*ACTION ITEM*. Pull out each line of the records holding the string "Sedimentibacter".

** Opening GIVEN RECORDS block **

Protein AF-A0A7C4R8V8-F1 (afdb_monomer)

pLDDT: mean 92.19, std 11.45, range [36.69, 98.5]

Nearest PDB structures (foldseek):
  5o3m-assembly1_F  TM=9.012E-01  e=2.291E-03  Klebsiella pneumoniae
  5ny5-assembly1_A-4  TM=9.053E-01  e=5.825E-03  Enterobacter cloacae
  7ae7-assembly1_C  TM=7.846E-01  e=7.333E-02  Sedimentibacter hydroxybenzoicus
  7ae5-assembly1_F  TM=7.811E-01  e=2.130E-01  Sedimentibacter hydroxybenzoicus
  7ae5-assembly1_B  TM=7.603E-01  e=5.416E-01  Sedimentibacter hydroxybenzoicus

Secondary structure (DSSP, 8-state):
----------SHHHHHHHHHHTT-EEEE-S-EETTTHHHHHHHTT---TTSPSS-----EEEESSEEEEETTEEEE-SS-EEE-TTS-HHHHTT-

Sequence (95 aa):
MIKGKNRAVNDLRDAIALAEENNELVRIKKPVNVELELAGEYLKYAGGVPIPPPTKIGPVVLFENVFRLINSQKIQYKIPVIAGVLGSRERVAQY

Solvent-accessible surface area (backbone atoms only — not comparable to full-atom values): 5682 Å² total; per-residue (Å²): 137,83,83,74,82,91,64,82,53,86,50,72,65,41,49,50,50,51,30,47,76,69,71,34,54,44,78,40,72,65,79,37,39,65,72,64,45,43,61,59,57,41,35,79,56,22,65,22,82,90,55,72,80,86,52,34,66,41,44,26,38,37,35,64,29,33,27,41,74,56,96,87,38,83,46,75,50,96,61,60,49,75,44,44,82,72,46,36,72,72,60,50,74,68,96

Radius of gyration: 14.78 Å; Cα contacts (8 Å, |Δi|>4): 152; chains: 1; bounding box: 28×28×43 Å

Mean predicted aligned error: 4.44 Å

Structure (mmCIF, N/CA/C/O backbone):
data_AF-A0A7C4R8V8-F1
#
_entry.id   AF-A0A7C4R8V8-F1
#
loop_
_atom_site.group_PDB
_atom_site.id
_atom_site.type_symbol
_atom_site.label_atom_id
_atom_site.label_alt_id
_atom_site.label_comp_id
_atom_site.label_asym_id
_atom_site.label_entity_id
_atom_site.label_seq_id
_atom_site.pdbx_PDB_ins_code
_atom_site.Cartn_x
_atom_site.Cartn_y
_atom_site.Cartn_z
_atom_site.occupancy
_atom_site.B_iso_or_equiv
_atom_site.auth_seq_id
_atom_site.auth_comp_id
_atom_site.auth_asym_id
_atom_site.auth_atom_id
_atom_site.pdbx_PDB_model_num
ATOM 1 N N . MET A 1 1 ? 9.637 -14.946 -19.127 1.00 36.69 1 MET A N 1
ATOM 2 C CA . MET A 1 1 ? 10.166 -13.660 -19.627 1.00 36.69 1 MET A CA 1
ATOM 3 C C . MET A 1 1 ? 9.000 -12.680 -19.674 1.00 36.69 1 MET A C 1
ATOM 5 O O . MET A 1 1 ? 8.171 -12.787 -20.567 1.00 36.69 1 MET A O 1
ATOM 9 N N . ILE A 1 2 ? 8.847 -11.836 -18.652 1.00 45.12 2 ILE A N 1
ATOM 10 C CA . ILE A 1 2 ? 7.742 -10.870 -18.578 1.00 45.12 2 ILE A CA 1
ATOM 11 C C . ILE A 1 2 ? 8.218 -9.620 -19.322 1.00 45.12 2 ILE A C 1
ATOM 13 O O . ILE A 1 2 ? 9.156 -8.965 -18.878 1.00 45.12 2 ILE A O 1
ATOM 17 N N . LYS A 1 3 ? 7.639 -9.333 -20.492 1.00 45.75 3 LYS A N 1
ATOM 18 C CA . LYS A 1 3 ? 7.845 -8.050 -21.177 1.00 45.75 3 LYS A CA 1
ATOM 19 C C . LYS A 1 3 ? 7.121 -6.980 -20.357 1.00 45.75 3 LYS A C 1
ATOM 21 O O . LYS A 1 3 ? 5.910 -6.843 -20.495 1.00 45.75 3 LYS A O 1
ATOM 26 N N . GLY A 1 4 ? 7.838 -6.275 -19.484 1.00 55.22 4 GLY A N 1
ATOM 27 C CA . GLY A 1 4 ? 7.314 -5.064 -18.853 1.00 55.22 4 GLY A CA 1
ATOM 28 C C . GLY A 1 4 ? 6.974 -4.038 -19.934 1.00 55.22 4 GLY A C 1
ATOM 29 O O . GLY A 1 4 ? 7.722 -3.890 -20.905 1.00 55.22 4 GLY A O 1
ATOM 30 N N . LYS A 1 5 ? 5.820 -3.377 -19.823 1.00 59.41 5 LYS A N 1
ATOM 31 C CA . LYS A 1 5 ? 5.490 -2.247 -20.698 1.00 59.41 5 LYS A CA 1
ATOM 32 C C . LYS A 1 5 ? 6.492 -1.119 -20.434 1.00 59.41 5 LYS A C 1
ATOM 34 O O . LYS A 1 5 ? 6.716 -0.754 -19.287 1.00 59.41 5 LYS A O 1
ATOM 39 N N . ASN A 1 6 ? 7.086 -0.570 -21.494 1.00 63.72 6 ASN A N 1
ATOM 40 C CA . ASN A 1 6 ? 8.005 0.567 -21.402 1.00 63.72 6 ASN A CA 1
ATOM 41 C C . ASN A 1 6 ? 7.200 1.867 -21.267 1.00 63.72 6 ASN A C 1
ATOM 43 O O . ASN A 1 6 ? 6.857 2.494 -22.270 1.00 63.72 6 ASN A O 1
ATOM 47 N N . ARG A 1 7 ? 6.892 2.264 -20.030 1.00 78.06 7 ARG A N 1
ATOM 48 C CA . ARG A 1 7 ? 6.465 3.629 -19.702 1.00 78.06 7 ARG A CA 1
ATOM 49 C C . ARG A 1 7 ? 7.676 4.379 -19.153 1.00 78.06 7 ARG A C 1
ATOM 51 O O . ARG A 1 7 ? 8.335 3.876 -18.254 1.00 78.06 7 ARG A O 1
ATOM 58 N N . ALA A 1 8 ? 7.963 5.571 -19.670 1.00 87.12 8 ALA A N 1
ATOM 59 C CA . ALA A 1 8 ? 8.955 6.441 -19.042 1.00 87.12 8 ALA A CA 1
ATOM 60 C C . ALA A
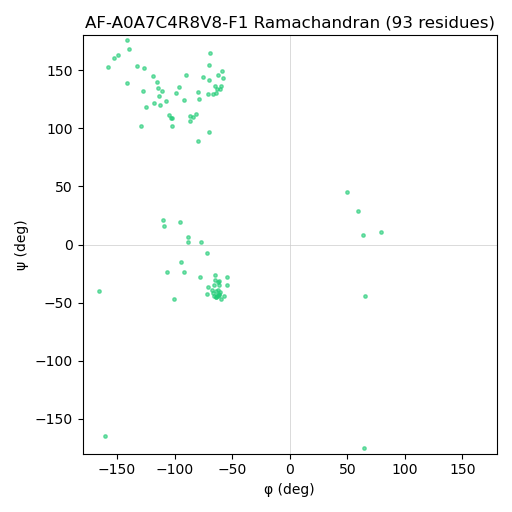 1 8 ? 8.428 6.909 -17.676 1.00 87.12 8 ALA A C 1
ATOM 62 O O . ALA A 1 8 ? 7.297 7.390 -17.593 1.00 87.12 8 ALA A O 1
ATOM 63 N N . VAL A 1 9 ? 9.233 6.769 -16.624 1.00 92.19 9 VAL A N 1
ATOM 64 C CA . VAL A 1 9 ? 8.872 7.178 -15.263 1.00 92.19 9 VAL A CA 1
ATOM 65 C C . VAL A 1 9 ? 9.555 8.501 -14.947 1.00 92.19 9 VAL A C 1
ATOM 67 O O . VAL A 1 9 ? 10.751 8.537 -14.674 1.00 92.19 9 VAL A O 1
ATOM 70 N N . ASN A 1 10 ? 8.802 9.602 -15.005 1.00 95.00 10 ASN A N 1
ATOM 71 C CA . ASN A 1 10 ? 9.337 10.940 -14.720 1.00 95.00 10 ASN A CA 1
ATOM 72 C C . ASN A 1 10 ? 8.860 11.483 -13.372 1.00 95.00 10 ASN A C 1
ATOM 74 O O . ASN A 1 10 ? 9.508 12.343 -12.777 1.00 95.00 10 ASN A O 1
ATOM 78 N N . ASP A 1 11 ? 7.722 10.988 -12.889 1.00 96.00 11 ASP A N 1
ATOM 79 C CA . ASP A 1 11 ? 7.165 11.363 -11.601 1.00 96.00 11 ASP A CA 1
ATOM 80 C C . ASP A 1 11 ? 6.535 10.168 -10.863 1.00 96.00 11 ASP A C 1
ATOM 82 O O . ASP A 1 11 ? 6.463 9.037 -11.351 1.00 96.00 11 ASP A O 1
ATOM 86 N N . LEU A 1 12 ? 6.071 10.424 -9.638 1.00 95.88 12 LEU A N 1
ATOM 87 C CA . LEU A 1 12 ? 5.422 9.408 -8.813 1.00 95.88 12 LEU A CA 1
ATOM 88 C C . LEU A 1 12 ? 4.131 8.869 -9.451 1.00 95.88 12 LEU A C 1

** Closing GIVEN RECORDS block **

*TASK RESULT*.
  7ae7-assembly1_C  TM=7.846E-01  e=7.333E-02  Sedimentibacter hydroxybenzoicus
  7ae5-assembly1_F  TM=7.811E-01  e=2.130E-01  Sedimentibacter hydroxybenzoicus
  7ae5-assembly1_B  TM=7.603E-01  e=5.416E-01  Sedimentibacter hydroxybenzoicus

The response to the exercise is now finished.